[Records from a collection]
==============================

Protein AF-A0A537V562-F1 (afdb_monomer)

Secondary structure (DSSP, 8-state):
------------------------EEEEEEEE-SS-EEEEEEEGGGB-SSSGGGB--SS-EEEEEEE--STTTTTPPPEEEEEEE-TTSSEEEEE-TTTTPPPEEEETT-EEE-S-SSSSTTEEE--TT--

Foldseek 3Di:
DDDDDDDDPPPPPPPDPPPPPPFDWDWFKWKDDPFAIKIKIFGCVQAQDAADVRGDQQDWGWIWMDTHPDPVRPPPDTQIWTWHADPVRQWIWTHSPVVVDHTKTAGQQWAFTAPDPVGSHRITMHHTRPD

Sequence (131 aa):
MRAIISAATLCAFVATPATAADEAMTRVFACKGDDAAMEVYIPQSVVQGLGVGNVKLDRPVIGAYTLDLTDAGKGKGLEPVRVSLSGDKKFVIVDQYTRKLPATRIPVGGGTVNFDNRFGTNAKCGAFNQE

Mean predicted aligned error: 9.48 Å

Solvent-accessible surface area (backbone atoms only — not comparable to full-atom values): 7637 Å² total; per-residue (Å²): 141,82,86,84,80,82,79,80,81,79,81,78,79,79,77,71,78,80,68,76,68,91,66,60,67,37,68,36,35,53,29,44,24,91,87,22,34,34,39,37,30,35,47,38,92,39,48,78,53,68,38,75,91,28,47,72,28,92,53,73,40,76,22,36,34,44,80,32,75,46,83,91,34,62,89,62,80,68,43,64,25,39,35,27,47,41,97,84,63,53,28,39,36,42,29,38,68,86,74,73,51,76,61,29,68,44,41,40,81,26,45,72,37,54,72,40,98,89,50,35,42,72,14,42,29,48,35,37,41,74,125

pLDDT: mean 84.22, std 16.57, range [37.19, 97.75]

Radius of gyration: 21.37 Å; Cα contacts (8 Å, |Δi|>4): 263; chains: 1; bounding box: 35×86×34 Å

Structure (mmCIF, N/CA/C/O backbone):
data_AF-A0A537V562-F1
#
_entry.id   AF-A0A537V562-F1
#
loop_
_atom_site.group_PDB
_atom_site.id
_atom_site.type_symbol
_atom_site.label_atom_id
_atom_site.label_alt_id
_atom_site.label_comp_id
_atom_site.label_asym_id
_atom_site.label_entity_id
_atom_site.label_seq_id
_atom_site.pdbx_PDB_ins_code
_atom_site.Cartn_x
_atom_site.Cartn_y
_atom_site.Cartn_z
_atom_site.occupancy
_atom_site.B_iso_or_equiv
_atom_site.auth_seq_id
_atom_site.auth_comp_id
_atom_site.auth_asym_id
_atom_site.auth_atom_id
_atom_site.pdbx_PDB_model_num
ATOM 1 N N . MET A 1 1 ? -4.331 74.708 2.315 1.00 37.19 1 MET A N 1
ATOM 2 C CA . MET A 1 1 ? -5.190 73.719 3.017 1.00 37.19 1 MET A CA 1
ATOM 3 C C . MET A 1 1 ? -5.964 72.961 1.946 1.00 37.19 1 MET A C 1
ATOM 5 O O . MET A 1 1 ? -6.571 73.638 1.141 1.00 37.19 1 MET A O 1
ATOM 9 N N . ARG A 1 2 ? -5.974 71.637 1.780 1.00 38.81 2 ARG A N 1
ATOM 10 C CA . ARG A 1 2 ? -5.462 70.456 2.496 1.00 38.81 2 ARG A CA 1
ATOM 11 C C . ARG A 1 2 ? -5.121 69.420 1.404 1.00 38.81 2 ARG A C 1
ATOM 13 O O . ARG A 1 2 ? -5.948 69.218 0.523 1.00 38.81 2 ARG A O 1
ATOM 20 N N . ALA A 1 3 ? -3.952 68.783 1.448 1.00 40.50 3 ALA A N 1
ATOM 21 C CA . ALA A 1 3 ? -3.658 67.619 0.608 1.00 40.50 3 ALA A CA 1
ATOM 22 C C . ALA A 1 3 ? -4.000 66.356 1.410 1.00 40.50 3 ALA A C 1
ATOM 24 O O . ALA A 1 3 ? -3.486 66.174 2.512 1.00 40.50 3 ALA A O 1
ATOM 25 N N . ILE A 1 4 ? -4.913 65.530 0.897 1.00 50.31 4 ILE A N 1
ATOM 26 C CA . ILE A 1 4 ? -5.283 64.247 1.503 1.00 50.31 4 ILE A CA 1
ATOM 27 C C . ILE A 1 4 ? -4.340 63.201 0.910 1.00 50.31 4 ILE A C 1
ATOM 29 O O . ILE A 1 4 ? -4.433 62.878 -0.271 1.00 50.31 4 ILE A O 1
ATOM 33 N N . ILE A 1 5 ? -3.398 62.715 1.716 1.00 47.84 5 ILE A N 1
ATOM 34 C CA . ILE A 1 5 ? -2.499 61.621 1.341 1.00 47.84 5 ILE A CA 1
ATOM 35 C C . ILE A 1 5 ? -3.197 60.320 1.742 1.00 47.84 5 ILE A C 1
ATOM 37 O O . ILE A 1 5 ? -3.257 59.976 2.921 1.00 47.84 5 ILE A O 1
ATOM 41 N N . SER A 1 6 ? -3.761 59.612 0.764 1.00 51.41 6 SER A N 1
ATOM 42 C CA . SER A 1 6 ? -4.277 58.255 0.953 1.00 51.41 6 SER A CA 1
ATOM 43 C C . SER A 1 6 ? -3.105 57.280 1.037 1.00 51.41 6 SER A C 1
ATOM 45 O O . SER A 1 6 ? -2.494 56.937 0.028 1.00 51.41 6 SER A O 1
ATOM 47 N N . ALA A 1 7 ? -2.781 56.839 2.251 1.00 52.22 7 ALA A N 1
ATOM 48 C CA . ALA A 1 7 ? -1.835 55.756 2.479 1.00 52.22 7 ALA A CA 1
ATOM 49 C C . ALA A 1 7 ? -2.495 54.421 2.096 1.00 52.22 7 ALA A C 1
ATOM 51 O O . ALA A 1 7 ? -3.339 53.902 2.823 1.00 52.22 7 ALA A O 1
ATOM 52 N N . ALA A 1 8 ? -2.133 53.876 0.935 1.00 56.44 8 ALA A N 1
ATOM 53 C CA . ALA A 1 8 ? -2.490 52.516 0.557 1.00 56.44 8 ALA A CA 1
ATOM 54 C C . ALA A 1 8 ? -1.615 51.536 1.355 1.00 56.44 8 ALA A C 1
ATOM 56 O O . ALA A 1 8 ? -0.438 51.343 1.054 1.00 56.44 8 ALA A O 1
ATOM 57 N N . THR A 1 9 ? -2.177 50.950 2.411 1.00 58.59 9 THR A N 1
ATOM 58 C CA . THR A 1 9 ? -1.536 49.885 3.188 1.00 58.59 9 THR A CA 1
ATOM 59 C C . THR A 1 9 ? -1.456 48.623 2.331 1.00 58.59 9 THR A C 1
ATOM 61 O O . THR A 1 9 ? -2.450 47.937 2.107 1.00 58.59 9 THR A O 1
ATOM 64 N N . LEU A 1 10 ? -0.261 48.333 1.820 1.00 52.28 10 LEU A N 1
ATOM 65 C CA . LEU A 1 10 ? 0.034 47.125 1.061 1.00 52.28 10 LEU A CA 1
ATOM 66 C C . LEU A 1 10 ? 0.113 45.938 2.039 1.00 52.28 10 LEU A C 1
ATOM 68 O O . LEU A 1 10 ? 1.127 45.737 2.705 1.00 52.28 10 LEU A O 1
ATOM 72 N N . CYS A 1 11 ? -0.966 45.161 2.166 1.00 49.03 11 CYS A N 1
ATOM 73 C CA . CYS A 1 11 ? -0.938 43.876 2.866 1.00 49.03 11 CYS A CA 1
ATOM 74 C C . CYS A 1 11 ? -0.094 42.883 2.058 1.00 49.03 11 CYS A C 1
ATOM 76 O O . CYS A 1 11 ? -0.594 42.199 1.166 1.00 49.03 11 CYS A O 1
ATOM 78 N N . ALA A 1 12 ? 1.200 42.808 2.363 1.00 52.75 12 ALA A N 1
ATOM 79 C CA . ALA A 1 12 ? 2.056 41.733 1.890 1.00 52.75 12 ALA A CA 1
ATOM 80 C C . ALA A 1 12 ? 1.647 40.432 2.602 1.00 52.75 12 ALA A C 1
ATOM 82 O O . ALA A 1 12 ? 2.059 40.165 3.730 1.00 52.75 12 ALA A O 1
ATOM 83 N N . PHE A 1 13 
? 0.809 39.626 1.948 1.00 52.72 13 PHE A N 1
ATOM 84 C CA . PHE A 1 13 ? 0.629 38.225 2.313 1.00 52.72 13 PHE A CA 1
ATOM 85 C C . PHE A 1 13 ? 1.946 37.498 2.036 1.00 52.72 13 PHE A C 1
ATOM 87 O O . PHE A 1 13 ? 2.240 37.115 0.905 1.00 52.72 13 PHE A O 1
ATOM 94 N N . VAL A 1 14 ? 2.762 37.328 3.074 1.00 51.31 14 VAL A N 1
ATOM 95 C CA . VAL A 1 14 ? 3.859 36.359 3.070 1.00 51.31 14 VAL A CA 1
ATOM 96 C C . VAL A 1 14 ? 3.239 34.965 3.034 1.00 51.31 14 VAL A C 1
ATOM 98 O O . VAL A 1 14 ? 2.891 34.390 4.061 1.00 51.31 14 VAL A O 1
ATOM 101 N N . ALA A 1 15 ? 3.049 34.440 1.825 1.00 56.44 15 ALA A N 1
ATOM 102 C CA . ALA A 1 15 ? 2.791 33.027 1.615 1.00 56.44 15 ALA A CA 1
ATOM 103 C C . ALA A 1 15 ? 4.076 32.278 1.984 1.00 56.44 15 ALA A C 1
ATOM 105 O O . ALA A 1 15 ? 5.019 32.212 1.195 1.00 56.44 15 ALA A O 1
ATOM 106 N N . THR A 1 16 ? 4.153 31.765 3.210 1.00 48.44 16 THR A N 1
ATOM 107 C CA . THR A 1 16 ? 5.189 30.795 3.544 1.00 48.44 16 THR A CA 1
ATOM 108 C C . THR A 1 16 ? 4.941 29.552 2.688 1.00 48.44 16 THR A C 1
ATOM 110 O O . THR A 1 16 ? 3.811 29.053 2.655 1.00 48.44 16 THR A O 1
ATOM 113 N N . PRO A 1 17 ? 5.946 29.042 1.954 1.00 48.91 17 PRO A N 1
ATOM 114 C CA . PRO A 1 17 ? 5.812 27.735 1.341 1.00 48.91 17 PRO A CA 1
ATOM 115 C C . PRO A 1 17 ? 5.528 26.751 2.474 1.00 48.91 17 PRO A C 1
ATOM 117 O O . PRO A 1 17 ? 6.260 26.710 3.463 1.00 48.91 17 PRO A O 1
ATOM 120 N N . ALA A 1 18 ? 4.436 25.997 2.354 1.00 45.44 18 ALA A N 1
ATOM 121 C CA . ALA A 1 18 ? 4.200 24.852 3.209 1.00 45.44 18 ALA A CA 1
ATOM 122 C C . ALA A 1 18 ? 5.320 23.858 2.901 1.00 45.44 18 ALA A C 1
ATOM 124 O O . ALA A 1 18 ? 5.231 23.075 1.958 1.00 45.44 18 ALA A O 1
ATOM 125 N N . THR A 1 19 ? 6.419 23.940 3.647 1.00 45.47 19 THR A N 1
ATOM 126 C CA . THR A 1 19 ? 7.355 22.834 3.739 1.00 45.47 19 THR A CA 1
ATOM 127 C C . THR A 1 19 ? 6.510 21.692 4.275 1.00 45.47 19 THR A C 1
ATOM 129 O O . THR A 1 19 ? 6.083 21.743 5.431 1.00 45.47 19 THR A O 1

==============================

◆ **Exercise description**
Above are the lines; repeat exactly the ones from the line containing "ATOM 35 C C" down to the line containing "ATOM 41 N N", both inclusive.

◆ **Solution to this problem**
ATOM 35 C C . ILE A 1 5 ? -3.197 60.320 1.742 1.00 47.84 5 ILE A C 1
ATOM 37 O O . ILE A 1 5 ? -3.257 59.976 2.921 1.00 47.84 5 ILE A O 1
ATOM 41 N N . SER A 1 6 ? -3.761 59.612 0.764 1.00 51.41 6 SER A N 1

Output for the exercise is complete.